The method of claim 2 wherein said pharmaceutical dosage form provides a maximum blood plasma concentration (Cmax) within the range of about 80% to 125% of about 20 ng/mL of cyclobenzaprine HCI and an AUC0-168 within the range of about 80% to 125% of about 740 nghr/mL and a Tmax within the range of 80% to 125% of about 7 hours following a single oral administration a pharmaceutical dosage form comprising 30 mg of cyclobenzaprine HCI.

(`372 patent, col. 10:63-11:3)

[6] Under their construction, defendants claim that amitriptyline, an antidepressant, falls within the scope of the claim, as so defined. (D.I. 233 at 22)

[7] The court's construction of "cyclobenzaprine, pharmaceutically acceptable salts or derivatives thereof and mixtures thereof" is consistent with plaintiffs' proposed construction, except that the court's construction does not include "stereoisomers." As defendants point out, no stereoisomers exist for cyclobenzaprine. (D.I. 277 at 17)

[8] Because the court finds that this term is capable of construction, defendants' indefiniteness arguments are rendered moot. (D.I. 233 at 47) Similarly, defendants' enablement arguments are rendered moot as the patents need not specifically state what constitutes a therapeutically effective plasma concentration. (Id. at 44)

[9] Eighty percent (80%) of 740 ng hr/mL is 592.

[10] Dr. Gopi Venkatesh ("Venkatesh"), the inventor of the patents-in-suit, is also a named inventor on the `215 patent and the `215 patent forms the basis for defendants' claim of inequitable conduct, as discussed infra.

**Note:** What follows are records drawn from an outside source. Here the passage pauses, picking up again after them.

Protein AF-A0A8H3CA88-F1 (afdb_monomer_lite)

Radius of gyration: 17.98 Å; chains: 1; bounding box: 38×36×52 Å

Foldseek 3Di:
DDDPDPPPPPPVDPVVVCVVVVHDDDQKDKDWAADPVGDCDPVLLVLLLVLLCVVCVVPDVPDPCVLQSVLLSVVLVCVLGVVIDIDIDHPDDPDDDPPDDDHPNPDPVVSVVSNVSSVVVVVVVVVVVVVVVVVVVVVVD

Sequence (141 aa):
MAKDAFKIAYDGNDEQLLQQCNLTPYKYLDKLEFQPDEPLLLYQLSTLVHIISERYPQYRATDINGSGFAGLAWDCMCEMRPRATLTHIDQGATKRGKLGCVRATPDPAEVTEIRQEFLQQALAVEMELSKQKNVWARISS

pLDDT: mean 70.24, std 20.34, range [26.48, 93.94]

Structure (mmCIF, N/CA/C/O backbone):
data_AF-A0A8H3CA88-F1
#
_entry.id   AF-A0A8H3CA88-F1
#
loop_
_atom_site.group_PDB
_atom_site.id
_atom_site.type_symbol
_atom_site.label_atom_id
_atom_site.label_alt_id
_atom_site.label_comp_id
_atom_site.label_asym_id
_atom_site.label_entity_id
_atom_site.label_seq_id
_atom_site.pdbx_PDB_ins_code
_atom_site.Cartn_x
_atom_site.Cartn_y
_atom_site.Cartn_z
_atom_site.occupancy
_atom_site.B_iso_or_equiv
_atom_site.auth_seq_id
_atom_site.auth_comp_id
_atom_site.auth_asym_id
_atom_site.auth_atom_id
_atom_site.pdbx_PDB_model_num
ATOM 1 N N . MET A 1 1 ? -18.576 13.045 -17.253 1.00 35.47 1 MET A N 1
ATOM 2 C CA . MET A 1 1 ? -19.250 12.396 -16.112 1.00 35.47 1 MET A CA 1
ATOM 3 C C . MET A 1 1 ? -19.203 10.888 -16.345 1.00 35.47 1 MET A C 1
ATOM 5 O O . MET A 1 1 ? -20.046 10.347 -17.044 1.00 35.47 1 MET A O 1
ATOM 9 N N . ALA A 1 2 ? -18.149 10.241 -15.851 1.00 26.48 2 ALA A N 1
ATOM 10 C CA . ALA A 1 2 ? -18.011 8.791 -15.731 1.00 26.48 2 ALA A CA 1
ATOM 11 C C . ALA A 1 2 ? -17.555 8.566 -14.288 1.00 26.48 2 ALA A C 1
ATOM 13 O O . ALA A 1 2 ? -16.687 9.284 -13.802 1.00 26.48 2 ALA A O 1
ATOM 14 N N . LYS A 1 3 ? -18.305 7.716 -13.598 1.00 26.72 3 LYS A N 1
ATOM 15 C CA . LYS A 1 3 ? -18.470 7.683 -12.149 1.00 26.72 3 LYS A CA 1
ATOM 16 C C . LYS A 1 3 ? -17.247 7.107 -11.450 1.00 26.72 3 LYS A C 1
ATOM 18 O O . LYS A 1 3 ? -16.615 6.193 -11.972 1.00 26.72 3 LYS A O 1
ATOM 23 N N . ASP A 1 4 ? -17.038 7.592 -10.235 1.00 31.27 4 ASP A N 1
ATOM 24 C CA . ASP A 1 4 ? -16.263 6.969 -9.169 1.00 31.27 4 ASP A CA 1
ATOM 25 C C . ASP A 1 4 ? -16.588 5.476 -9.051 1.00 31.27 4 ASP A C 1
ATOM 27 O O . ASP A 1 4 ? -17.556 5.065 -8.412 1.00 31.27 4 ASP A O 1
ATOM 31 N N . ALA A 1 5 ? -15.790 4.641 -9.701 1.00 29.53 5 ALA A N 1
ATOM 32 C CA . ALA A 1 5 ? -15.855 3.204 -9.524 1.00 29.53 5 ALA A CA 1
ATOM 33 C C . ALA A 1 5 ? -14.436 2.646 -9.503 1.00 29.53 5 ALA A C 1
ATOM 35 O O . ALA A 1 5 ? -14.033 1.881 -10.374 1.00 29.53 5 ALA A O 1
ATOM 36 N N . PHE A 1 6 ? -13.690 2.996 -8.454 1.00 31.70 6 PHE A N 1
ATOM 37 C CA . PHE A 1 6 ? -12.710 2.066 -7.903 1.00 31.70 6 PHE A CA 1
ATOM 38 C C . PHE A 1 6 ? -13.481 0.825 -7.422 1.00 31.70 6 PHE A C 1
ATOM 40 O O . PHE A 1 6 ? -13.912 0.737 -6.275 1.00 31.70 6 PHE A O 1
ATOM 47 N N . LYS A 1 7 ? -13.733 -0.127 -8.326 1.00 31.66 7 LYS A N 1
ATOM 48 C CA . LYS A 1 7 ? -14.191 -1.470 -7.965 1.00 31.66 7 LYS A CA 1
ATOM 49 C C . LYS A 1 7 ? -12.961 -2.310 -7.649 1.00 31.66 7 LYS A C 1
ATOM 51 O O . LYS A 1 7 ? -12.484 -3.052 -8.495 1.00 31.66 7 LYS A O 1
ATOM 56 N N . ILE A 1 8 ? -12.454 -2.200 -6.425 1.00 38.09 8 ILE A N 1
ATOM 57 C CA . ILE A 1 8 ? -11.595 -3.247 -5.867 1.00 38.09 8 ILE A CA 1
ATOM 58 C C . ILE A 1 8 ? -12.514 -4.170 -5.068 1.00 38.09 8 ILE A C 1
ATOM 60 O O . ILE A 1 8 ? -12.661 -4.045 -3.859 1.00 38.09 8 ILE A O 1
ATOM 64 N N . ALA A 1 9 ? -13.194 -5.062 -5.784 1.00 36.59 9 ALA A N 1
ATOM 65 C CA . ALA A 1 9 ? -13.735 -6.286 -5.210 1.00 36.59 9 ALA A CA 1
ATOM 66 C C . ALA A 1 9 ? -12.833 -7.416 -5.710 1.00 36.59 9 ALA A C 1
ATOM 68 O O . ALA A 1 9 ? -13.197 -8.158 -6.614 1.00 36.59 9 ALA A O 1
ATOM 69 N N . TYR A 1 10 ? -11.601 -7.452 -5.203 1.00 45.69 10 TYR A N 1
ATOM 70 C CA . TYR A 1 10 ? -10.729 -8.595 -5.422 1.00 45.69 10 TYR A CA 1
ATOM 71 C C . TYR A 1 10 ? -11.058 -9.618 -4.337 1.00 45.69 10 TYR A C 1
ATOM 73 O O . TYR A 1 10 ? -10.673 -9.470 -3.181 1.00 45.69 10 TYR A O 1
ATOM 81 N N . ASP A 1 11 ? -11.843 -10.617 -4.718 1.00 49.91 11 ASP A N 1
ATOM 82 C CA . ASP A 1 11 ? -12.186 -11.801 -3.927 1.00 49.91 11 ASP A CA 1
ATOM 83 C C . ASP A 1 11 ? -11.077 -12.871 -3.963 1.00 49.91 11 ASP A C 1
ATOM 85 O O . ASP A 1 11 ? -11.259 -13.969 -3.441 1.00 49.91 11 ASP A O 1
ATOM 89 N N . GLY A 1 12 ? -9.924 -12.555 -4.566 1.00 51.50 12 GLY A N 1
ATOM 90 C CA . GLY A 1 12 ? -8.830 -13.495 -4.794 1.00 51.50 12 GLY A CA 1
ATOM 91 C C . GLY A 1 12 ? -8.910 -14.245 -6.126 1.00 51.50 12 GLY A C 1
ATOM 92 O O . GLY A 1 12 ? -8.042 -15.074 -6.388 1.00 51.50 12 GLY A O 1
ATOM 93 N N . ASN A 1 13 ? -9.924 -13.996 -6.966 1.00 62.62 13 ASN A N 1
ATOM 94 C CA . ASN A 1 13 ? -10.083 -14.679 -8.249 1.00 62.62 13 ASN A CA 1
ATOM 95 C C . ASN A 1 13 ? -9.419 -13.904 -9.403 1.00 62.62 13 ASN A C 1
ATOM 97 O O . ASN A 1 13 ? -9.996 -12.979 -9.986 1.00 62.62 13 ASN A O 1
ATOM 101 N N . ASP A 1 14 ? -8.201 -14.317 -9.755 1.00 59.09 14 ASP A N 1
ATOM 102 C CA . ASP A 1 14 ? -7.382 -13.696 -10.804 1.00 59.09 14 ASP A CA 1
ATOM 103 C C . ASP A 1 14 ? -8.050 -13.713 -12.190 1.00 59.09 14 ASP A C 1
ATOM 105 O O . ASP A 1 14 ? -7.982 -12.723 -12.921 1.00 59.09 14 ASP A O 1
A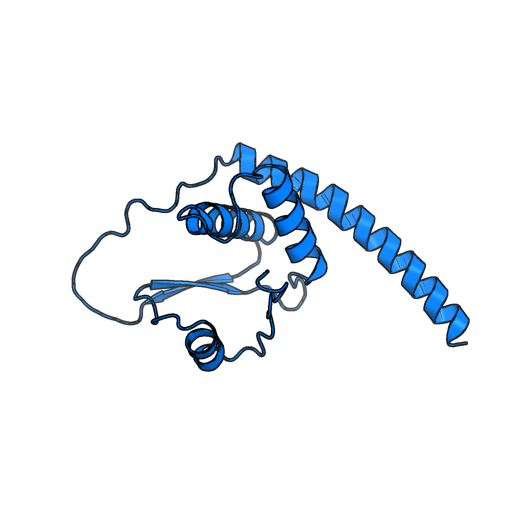TOM 109 N N . GLU A 1 15 ? -8.742 -14.797 -12.554 1.00 63.09 15 GLU A N 1
ATOM 110 C CA . GLU A 1 15 ? -9.421 -14.911 -13.854 1.00 63.09 15 GLU A CA 1
ATOM 111 C C . GLU A 1 15 ? -10.572 -13.908 -13.971 1.00 63.09 15 GLU A C 1
ATOM 113 O O . GLU A 1 15 ? -10.730 -13.229 -14.991 1.00 63.09 15 GLU A O 1
ATOM 118 N N . GLN A 1 16 ? -11.341 -13.767 -12.891 1.00 60.78 16 GLN A N 1
ATOM 119 C CA . GLN A 1 16 ? -12.448 -12.824 -12.814 1.00 60.78 16 GLN A CA 1
ATOM 120 C C . GLN A 1 16 ? -11.955 -11.376 -12.874 1.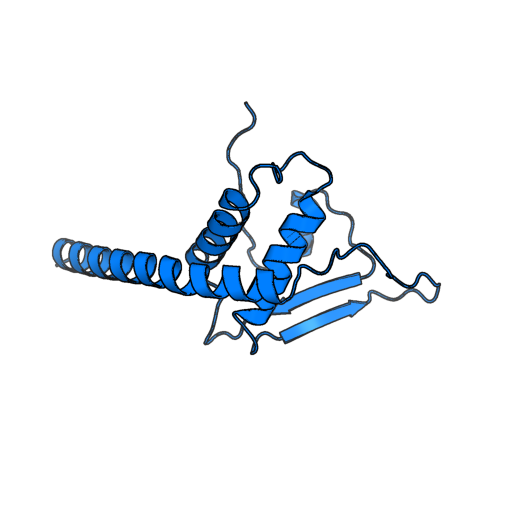00 60.78 16 GLN A C 1
ATOM 122 O O . GLN A 1 16 ? -12.556 -10.563 -13.577 1.00 60.78 16 GLN A O 1
ATOM 127 N N . LEU A 1 17 ? -10.852 -11.049 -12.192 1.00 55.06 17 LEU A N 1
ATOM 128 C CA . LEU A 1 17 ? -10.254 -9.714 -12.241 1.00 55.06 17 LEU A CA 1
ATOM 129 C C . LEU A 1 17 ? -9.798 -9.356 -13.662 1.00 55.06 17 LEU A C 1
ATOM 131 O O . LEU A 1 17 ? -10.114 -8.273 -14.159 1.00 55.06 17 LEU A O 1
ATOM 135 N N . LEU A 1 18 ? -9.091 -10.269 -14.335 1.00 59.38 18 LEU A N 1
ATOM 136 C CA . LEU A 1 18 ? -8.620 -10.058 -15.705 1.00 59.38 18 LEU A CA 1
ATOM 137 C C . LEU A 1 18 ? -9.793 -9.849 -16.669 1.00 59.38 18 LEU A C 1
ATOM 139 O O . LEU A 1 18 ? -9.772 -8.922 -17.479 1.00 59.38 18 LEU A O 1
ATOM 143 N N . GLN A 1 19 ? -10.855 -10.643 -16.530 1.00 59.34 19 GLN A N 1
ATOM 144 C CA . GLN A 1 19 ? -12.054 -10.509 -17.352 1.00 59.34 19 GLN A CA 1
ATOM 145 C C . GLN A 1 19 ? -12.805 -9.194 -17.085 1.00 59.34 19 GLN A C 1
ATOM 147 O O . GLN A 1 19 ? -13.181 -8.498 -18.029 1.00 59.34 19 GLN A O 1
ATOM 152 N N . GLN A 1 20 ? -13.017 -8.828 -15.816 1.00 51.44 20 GLN A N 1
ATOM 153 C CA . GLN A 1 20 ? -13.759 -7.620 -15.430 1.00 51.44 20 GLN A CA 1
ATOM 154 C C . GLN A 1 20 ? -13.037 -6.333 -15.827 1.00 51.44 20 GLN A C 1
ATOM 156 O O . GLN A 1 20 ? -13.684 -5.353 -16.199 1.00 51.44 20 GLN A O 1
ATOM 161 N N . CYS A 1 21 ? -11.708 -6.346 -15.781 1.00 51.38 21 CYS A N 1
ATOM 162 C CA . CYS A 1 21 ? -10.880 -5.217 -16.184 1.00 51.38 21 CYS A CA 1
ATOM 163 C C . CYS A 1 21 ? -10.548 -5.224 -17.688 1.00 51.38 21 CYS A C 1
ATOM 165 O O . CYS A 1 21 ? -9.833 -4.336 -18.148 1.00 51.38 21 CYS A O 1
ATOM 167 N N . ASN A 1 22 ? -11.060 -6.198 -18.458 1.00 49.00 22 ASN A N 1
ATOM 168 C CA . ASN A 1 22 ? -10.719 -6.420 -19.868 1.00 49.00 22 ASN A CA 1
ATOM 169 C C . ASN A 1 22 ? -9.195 -6.447 -20.107 1.00 49.00 22 ASN A C 1
ATOM 171 O O . ASN A 1 22 ? -8.680 -5.902 -21.086 1.00 49.00 22 ASN A O 1
ATOM 175 N N . LEU A 1 23 ? -8.464 -7.046 -19.167 1.00 50.69 23 LEU A N 1
ATOM 176 C CA . LEU A 1 23 ? -7.015 -7.164 -19.201 1.00 50.69 23 LEU A CA 1
ATOM 177 C C . LEU A 1 23 ? -6.643 -8.490 -19.857 1.00 50.69 23 LEU A C 1
ATOM 179 O O . LEU A 1 23 ? -7.091 -9.560 -19.452 1.00 50.69 23 LEU A O 1
ATOM 183 N N . THR A 1 24 ? -5.793 -8.427 -20.877 1.00 50.72 24 THR A N 1
ATOM 184 C CA . THR A 1 24 ? -5.178 -9.630 -21.443 1.00 50.72 24 THR A CA 1
ATOM 185 C C . THR A 1 24 ? -4.047 -10.075 -20.507 1.00 50.72 24 THR A C 1
ATOM 187 O O . THR A 1 24 ? -3.248 -9.216 -20.122 1.00 50.72 24 THR A O 1
ATOM 190 N N . PRO A 1 25 ? -3.937 -11.369 -20.136 1.00 50.78 25 PRO A N 1
ATOM 191 C CA . PRO A 1 25 ? -2.857 -11.843 -19.275 1.00 50.78 25 PRO A CA 1
ATOM 192 C C . PRO A 1 25 ? -1.502 -11.444 -19.863 1.00 50.78 25 PRO A C 1
ATOM 194 O O . PRO A 1 25 ? -1.177 -11.784 -21.005 1.00 50.78 25 PRO A O 1
ATOM 197 N N . TYR A 1 26 ? -0.724 -10.672 -19.106 1.00 49.69 26 TYR A N 1
ATOM 198 C CA . TYR A 1 26 ? 0.607 -10.277 -19.540 1.00 49.69 26 TYR A CA 1
ATOM 199 C C . TYR A 1 26 ? 1.580 -11.440 -19.325 1.00 49.69 26 TYR A C 1
ATOM 201 O O . TYR A 1 26 ? 1.484 -12.167 -18.341 1.00 49.69 26 TYR A O 1
ATOM 209 N N . LYS A 1 27 ? 2.540 -11.607 -20.245 1.00 57.00 27 LYS A N 1
ATOM 210 C CA . LYS A 1 27 ? 3.517 -12.718 -20.260 1.00 57.00 27 LYS A CA 1
ATOM 211 C C . LYS A 1 27 ? 4.392 -12.801 -18.997 1.00 57.00 27 LYS A C 1
ATOM 213 O O . LYS A 1 27 ? 5.007 -13.834 -18.763 1.00 57.00 27 LYS A O 1
ATOM 218 N N . TYR A 1 28 ? 4.442 -11.714 -18.228 1.00 54.62 28 TYR A N 1
ATOM 219 C CA . TYR A 1 28 ? 5.200 -11.558 -16.993 1.00 54.62 28 TYR A CA 1
ATOM 220 C C . TYR A 1 28 ? 4.334 -10.785 -15.997 1.00 54.62 28 TYR A C 1
ATOM 222 O O . TYR A 1 28 ? 4.054 -9.608 -16.220 1.00 54.62 28 TYR A O 1
ATOM 230 N N . LEU A 1 29 ? 3.883 -11.435 -14.929 1.00 62.34 29 LEU A N 1
ATOM 231 C CA . LEU A 1 29 ? 3.181 -10.756 -13.840 1.00 62.34 29 LEU A CA 1
ATOM 232 C C . LEU A 1 29 ? 4.057 -10.788 -12.596 1.00 62.34 29 LEU A C 1
ATOM 234 O O . LEU A 1 29 ? 4.531 -11.849 -12.197 1.00 62.34 29 LEU A O 1
ATOM 238 N N . ASP A 1 30 ? 4.237 -9.628 -11.978 1.00 66.12 30 ASP A N 1
ATOM 239 C CA . ASP A 1 30 ? 4.801 -9.551 -10.639 1.00 66.12 30 ASP A CA 1
ATOM 240 C C . ASP A 1 30 ? 3.644 -9.580 -9.646 1.00 66.12 30 ASP A C 1
ATOM 242 O O . ASP A 1 30 ? 2.683 -8.817 -9.768 1.00 66.12 30 ASP A O 1
ATOM 246 N N . LYS A 1 31 ? 3.731 -10.476 -8.667 1.00 73.19 31 LYS A N 1
ATOM 247 C CA . LYS A 1 31 ? 2.770 -10.602 -7.577 1.00 73.19 31 LYS A CA 1
ATOM 248 C C . LYS A 1 31 ? 3.446 -10.187 -6.279 1.00 73.19 31 LYS A C 1
ATOM 250 O O . LYS A 1 31 ? 4.528 -10.678 -5.972 1.00 73.19 31 LYS A O 1
ATOM 255 N N . LEU A 1 32 ? 2.797 -9.306 -5.524 1.00 78.00 32 LEU A N 1
ATOM 256 C CA . LEU A 1 32 ? 3.223 -8.914 -4.185 1.00 78.00 32 LEU A CA 1
ATOM 257 C C . LEU A 1 32 ? 2.241 -9.506 -3.174 1.00 78.00 32 LEU A C 1
ATOM 259 O O . LEU A 1 32 ? 1.070 -9.134 -3.145 1.00 78.00 32 LEU A O 1
ATOM 263 N N . GLU A 1 33 ? 2.710 -10.453 -2.371 1.00 83.50 33 GLU A N 1
ATOM 264 C CA . GLU A 1 33 ? 1.898 -11.159 -1.382 1.00 83.50 33 GLU A CA 1
ATOM 265 C C . GLU A 1 33 ? 2.235 -10.669 0.024 1.00 83.50 33 GLU A C 1
ATOM 267 O O . GLU A 1 33 ? 3.359 -10.828 0.506 1.00 83.50 33 GLU A O 1
ATOM 272 N N . PHE A 1 34 ? 1.253 -10.064 0.691 1.00 86.88 34 PHE A N 1
ATOM 273 C CA . PHE A 1 34 ? 1.398 -9.599 2.068 1.00 86.88 34 PHE A CA 1
ATOM 274 C C . PHE A 1 34 ? 1.263 -10.760 3.052 1.00 86.88 34 PHE A C 1
ATOM 276 O O . PHE A 1 34 ? 0.472 -11.681 2.844 1.00 86.88 34 PHE A O 1
ATOM 283 N N . GLN A 1 35 ? 2.021 -10.699 4.144 1.00 86.19 35 GLN A N 1
ATOM 284 C CA . GLN A 1 35 ? 1.923 -11.701 5.198 1.00 86.19 35 GLN A CA 1
ATOM 285 C C . GLN A 1 35 ? 0.580 -11.564 5.941 1.00 86.19 35 GLN A C 1
ATOM 287 O O . GLN A 1 35 ? 0.097 -10.440 6.104 1.00 86.19 35 GLN A O 1
ATOM 292 N N . PRO A 1 36 ? -0.031 -12.663 6.426 1.00 85.31 36 PRO A N 1
ATOM 293 C CA . PRO A 1 36 ? -1.309 -12.600 7.141 1.00 85.31 36 PRO A CA 1
ATOM 294 C C . PRO A 1 36 ? -1.283 -11.740 8.415 1.00 85.31 36 PRO A C 1
ATOM 296 O O . PRO A 1 36 ? -2.306 -11.171 8.787 1.00 85.31 36 PRO A O 1
ATOM 299 N N . ASP A 1 37 ? -0.128 -11.652 9.084 1.00 88.81 37 ASP A N 1
ATOM 300 C CA . ASP A 1 37 ? 0.118 -10.823 10.272 1.00 88.81 37 ASP A CA 1
ATOM 301 C C . ASP A 1 37 ? 0.378 -9.345 9.936 1.00 88.81 37 ASP A C 1
ATOM 303 O O . ASP A 1 37 ? 0.203 -8.479 10.791 1.00 88.81 37 ASP A O 1
ATOM 307 N N . GLU A 1 38 ? 0.745 -9.041 8.691 1.00 86.50 38 GLU A N 1
ATOM 308 C CA . GLU A 1 38 ? 1.073 -7.692 8.222 1.00 86.50 38 GLU A CA 1
ATOM 309 C C . GLU A 1 38 ? 0.372 -7.365 6.889 1.00 86.50 38 GLU A C 1
ATOM 311 O O . GLU A 1 38 ? 1.034 -7.043 5.891 1.00 86.50 38 GLU A O 1
ATOM 316 N N . PRO A 1 39 ? -0.974 -7.421 6.828 1.00 87.69 39 PRO A N 1
ATOM 317 C CA . PRO A 1 39 ? -1.691 -7.095 5.607 1.00 87.69 39 PRO A CA 1
ATOM 318 C C . PRO A 1 39 ? -1.494 -5.619 5.232 1.00 87.69 39 PRO A C 1
ATOM 320 O O . PRO A 1 39 ? -1.238 -4.747 6.074 1.00 87.69 39 PRO A O 1
ATOM 323 N N . LEU A 1 40 ? -1.662 -5.312 3.947 1.00 86.12 40 LEU A N 1
ATOM 324 C CA . LEU A 1 40 ? -1.908 -3.940 3.518 1.00 86.12 40 LEU A CA 1
ATOM 325 C C . LEU A 1 40 ? -3.411 -3.667 3.605 1.00 86.12 40 LEU A C 1
ATOM 327 O O . LEU A 1 40 ? -4.205 -4.246 2.866 1.00 86.12 40 LEU A O 1
ATOM 331 N N . LEU A 1 41 ? -3.809 -2.801 4.533 1.00 89.06 41 LEU A N 1
ATOM 332 C CA . LEU A 1 41 ? -5.216 -2.474 4.744 1.00 89.06 41 LEU A CA 1
ATOM 333 C C . LEU A 1 41 ? -5.703 -1.479 3.685 1.00 89.06 41 LEU A C 1
ATOM 335 O O . LEU A 1 41 ? -4.947 -0.634 3.209 1.00 89.06 41 LEU A O 1
ATOM 339 N N . LEU A 1 42 ? -6.994 -1.533 3.346 1.00 85.75 42 LEU A N 1
ATOM 340 C CA . LEU A 1 42 ? -7.558 -0.694 2.282 1.00 85.75 42 LEU A CA 1
ATOM 341 C C . LEU A 1 42 ? -7.371 0.808 2.548 1.00 85.75 42 LEU A C 1
ATOM 343 O O . LEU A 1 42 ? -7.091 1.562 1.617 1.00 85.75 42 LEU A O 1
ATOM 347 N N . TYR A 1 43 ? -7.480 1.248 3.807 1.00 85.31 43 TYR A N 1
ATOM 348 C CA . TYR A 1 43 ? -7.224 2.650 4.147 1.00 85.31 43 TYR A CA 1
ATOM 349 C C . TYR A 1 43 ? -5.754 3.023 3.935 1.00 85.31 43 TYR A C 1
ATOM 351 O O . TYR A 1 43 ? -5.490 4.119 3.468 1.00 85.31 43 TYR A O 1
ATOM 359 N N . GLN A 1 44 ? -4.808 2.114 4.199 1.00 89.25 44 GLN A N 1
ATOM 360 C CA . GLN A 1 44 ? -3.380 2.353 3.974 1.00 89.25 44 GLN A CA 1
ATOM 361 C C . GLN A 1 44 ? -3.098 2.502 2.476 1.00 89.25 44 GLN A C 1
ATOM 363 O O . GLN A 1 44 ? -2.446 3.456 2.060 1.00 89.25 44 GLN A O 1
ATOM 368 N N . LEU A 1 45 ? -3.663 1.619 1.647 1.00 89.00 45 LEU A N 1
ATOM 369 C CA . LEU A 1 45 ? -3.576 1.759 0.194 1.00 89.00 45 LEU A CA 1
ATOM 370 C C . LEU A 1 45 ? -4.200 3.080 -0.286 1.00 89.00 45 LEU A C 1
ATOM 372 O O . LEU A 1 45 ? -3.614 3.775 -1.111 1.00 89.00 45 LEU A O 1
ATOM 376 N N . SER A 1 46 ? -5.356 3.456 0.264 1.00 85.06 46 SER A N 1
ATOM 377 C CA . SER A 1 46 ? -6.043 4.707 -0.086 1.00 85.06 46 SER A CA 1
ATOM 378 C C . SER A 1 46 ? -5.229 5.942 0.310 1.00 85.06 46 SER A C 1
ATOM 380 O O . SER A 1 46 ? -5.128 6.879 -0.474 1.00 85.06 46 SER A O 1
ATOM 382 N N . THR A 1 47 ? -4.605 5.933 1.492 1.00 89.44 47 THR A N 1
ATOM 383 C CA . THR A 1 47 ? -3.696 6.993 1.951 1.00 89.44 47 THR A CA 1
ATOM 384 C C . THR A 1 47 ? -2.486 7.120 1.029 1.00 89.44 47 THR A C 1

[11] Notably, even FEXERIL®, plaintiffs' immediate release cyclobenzaprine product, produces AUC and Cmax within the limitations of claims 3 and 4 of the patents-in-suit. (D.I. 224 at 1263:5-1264:15)

[12] Similarly, the linear, dose proportional characteristics of cyclobenzaprine as reflected in claim 4 of the patents-in-suit are disclosed in the Winchell reference.

[13] The fact that a claimed value was not disclosed in the prior art is inconsequential to an obviousness analysis where said value would be uncovered via routine experimentation. Purdue Pharma Products L.P. v. Par Pharm., Inc., 642 F. Supp. 2d 329, 373 (D.Del.2009).

[14] The court notes in this regard that the `215 patent, which claims the extended release delivery system used in the patents-in-suit, was not before the PTO during examination of the `793 patent. Therefore, while defendants must still prove that the patent is obvious by clear and convincing evidence, they do not have the additional burden of overcoming the presumption that is due a qualified government agency presumed to have properly done its job. Tokai Corp. v. Easton Enters., Inc., 632 F.3d 1358, 1367-68 (Fed.Cir.2011) (citations omitted).

[15] Plaintiffs argue that one of ordinary skill in the art would not have a reasonable expectation of success in making the claimed invention, because no known PK/PD relationship exists for cyclobenzaprine. (D.I. 238 at 23) The lack of a PK/PD relationship is of no moment, however, given that one of ordinary skill in the art would expect the extended release formulation to have the same PD effect on the body if it has the immediate release formulation's PK profile. (D.I. 222 at 749:5-13; D.I. 223 at 970:20-971:8) Because the court does not require a known PK/PD relationship for a finding of obviousness, defendants' written description argument is rendered moot. (D.I. 233 at 46)

[16] Unlike the `215 patent, Venkatesh's other Eurand patents do not disclose the same three-layer ER formulation as the `793 patent. (D.I. 222 at 785:23-787:117; D.I. 220 318:10-326:1)

[17] And, thus, are enabled, satisfy the written description requirement, and are not indefinite.